■ **Brief**
The expected output is a verbatim reprint of the lines from the beginning of the data that follows through the line that contains "Radius of gyration: 26.85".

"""

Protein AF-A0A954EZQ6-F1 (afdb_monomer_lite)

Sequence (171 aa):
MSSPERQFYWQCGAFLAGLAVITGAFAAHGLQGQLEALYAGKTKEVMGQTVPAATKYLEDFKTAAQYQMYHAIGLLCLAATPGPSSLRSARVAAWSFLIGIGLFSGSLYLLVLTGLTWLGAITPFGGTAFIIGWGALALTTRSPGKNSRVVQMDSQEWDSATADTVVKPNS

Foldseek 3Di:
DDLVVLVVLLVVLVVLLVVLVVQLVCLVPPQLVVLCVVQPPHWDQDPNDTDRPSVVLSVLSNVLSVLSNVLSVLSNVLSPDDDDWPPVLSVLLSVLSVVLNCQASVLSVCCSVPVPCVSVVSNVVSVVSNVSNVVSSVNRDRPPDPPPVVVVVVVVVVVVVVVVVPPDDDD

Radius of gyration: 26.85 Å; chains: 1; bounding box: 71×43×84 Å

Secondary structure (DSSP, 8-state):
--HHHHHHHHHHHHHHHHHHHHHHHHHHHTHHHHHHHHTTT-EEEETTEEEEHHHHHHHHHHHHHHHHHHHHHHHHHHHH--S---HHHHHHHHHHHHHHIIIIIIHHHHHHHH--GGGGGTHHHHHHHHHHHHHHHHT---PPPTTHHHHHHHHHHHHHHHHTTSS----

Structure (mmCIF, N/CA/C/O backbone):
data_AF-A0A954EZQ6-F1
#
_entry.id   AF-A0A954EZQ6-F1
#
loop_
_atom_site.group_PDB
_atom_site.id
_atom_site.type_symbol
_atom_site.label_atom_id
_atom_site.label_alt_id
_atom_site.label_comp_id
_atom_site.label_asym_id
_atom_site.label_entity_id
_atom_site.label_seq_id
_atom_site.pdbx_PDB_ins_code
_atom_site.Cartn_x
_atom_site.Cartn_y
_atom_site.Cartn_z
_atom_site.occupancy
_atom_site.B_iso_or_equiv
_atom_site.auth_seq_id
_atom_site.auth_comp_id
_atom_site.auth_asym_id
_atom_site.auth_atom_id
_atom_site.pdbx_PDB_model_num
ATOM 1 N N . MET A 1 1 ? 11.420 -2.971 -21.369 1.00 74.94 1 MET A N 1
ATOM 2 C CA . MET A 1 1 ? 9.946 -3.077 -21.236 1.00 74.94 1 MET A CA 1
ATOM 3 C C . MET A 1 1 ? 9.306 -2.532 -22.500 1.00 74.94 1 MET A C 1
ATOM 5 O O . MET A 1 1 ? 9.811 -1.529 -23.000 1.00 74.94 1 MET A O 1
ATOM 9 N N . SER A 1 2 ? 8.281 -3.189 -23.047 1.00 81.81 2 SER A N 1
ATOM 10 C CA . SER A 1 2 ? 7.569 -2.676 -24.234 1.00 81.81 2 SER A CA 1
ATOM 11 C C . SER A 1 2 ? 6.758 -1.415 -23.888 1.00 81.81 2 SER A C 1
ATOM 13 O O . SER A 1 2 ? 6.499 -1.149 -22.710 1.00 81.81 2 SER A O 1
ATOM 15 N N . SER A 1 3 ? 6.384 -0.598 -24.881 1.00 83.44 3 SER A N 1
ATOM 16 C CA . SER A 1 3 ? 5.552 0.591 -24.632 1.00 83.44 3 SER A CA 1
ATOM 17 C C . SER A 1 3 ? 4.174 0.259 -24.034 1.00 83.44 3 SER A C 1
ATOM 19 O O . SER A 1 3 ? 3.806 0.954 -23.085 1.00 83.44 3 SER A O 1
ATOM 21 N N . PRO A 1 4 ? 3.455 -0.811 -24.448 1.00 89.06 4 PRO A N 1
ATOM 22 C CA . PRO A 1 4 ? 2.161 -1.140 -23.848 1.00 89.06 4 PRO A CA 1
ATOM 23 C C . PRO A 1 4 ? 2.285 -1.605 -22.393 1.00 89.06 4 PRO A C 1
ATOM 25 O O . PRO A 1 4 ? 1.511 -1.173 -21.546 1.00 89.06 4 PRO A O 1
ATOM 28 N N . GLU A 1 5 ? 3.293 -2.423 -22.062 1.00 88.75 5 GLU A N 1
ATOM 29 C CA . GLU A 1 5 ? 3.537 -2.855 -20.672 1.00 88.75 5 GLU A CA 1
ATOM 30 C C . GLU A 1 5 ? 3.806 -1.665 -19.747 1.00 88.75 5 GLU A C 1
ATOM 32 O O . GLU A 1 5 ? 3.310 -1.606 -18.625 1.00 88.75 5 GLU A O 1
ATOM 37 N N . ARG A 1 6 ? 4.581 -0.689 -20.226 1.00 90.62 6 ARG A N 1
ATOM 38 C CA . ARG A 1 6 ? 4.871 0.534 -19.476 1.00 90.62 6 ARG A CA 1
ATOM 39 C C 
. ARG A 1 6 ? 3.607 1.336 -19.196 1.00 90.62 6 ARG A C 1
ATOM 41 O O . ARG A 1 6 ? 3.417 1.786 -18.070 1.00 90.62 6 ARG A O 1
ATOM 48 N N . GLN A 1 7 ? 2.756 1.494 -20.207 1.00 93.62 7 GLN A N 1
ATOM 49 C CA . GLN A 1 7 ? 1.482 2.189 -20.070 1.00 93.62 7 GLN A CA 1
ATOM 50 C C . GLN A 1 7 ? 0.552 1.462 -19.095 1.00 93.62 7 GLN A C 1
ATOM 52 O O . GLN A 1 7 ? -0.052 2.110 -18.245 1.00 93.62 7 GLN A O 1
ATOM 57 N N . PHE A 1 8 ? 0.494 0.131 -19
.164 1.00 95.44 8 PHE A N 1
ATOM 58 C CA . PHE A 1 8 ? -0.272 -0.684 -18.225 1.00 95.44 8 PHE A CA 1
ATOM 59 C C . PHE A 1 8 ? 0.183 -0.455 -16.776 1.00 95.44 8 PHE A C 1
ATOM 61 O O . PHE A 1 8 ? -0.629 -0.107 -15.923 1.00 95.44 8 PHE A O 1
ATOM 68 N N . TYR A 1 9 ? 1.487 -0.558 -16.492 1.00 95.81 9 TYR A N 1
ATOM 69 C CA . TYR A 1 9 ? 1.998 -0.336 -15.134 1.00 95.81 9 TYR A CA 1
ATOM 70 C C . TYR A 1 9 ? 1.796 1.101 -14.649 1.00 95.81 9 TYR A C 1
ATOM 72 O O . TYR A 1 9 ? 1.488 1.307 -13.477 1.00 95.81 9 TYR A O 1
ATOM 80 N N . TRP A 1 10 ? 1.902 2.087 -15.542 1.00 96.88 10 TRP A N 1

"""

■ **Worked solution**
Protein AF-A0A954EZQ6-F1 (afdb_monomer_lite)

Sequence (171 aa):
MSSPERQFYWQCGAFLAGLAVITGAFAAHGLQGQLEALYAGKTKEVMGQTVPAATKYLEDFKTAAQYQMYHAIGLLCLAATPGPSSLRSARVAAWSFLIGIGLFSGSLYLLVLTGLTWLGAITPFGGTAFIIGWGALALTTRSPGKNSRVVQMDSQEWDSATADTVVKPNS

Foldseek 3Di:
DDLVVLVVLLVVLVVLLVVLVVQLVCLVPPQLVVLCVVQPPHWDQDPNDTDRPSVVLSVLSNVLSVLSNVLSVLSNVLSPDDDDWPPVLSVLLSVLSVVLNCQASVLSVCCSVPVPCVSVVSNVVSVVSNVSNVVSSVNRDRPPDPPPVVVVVVVVVVVVVVVVVPPDDDD

Radius of gyration: 26.85 Å; chains: 1; bounding box: 71×43×84 Å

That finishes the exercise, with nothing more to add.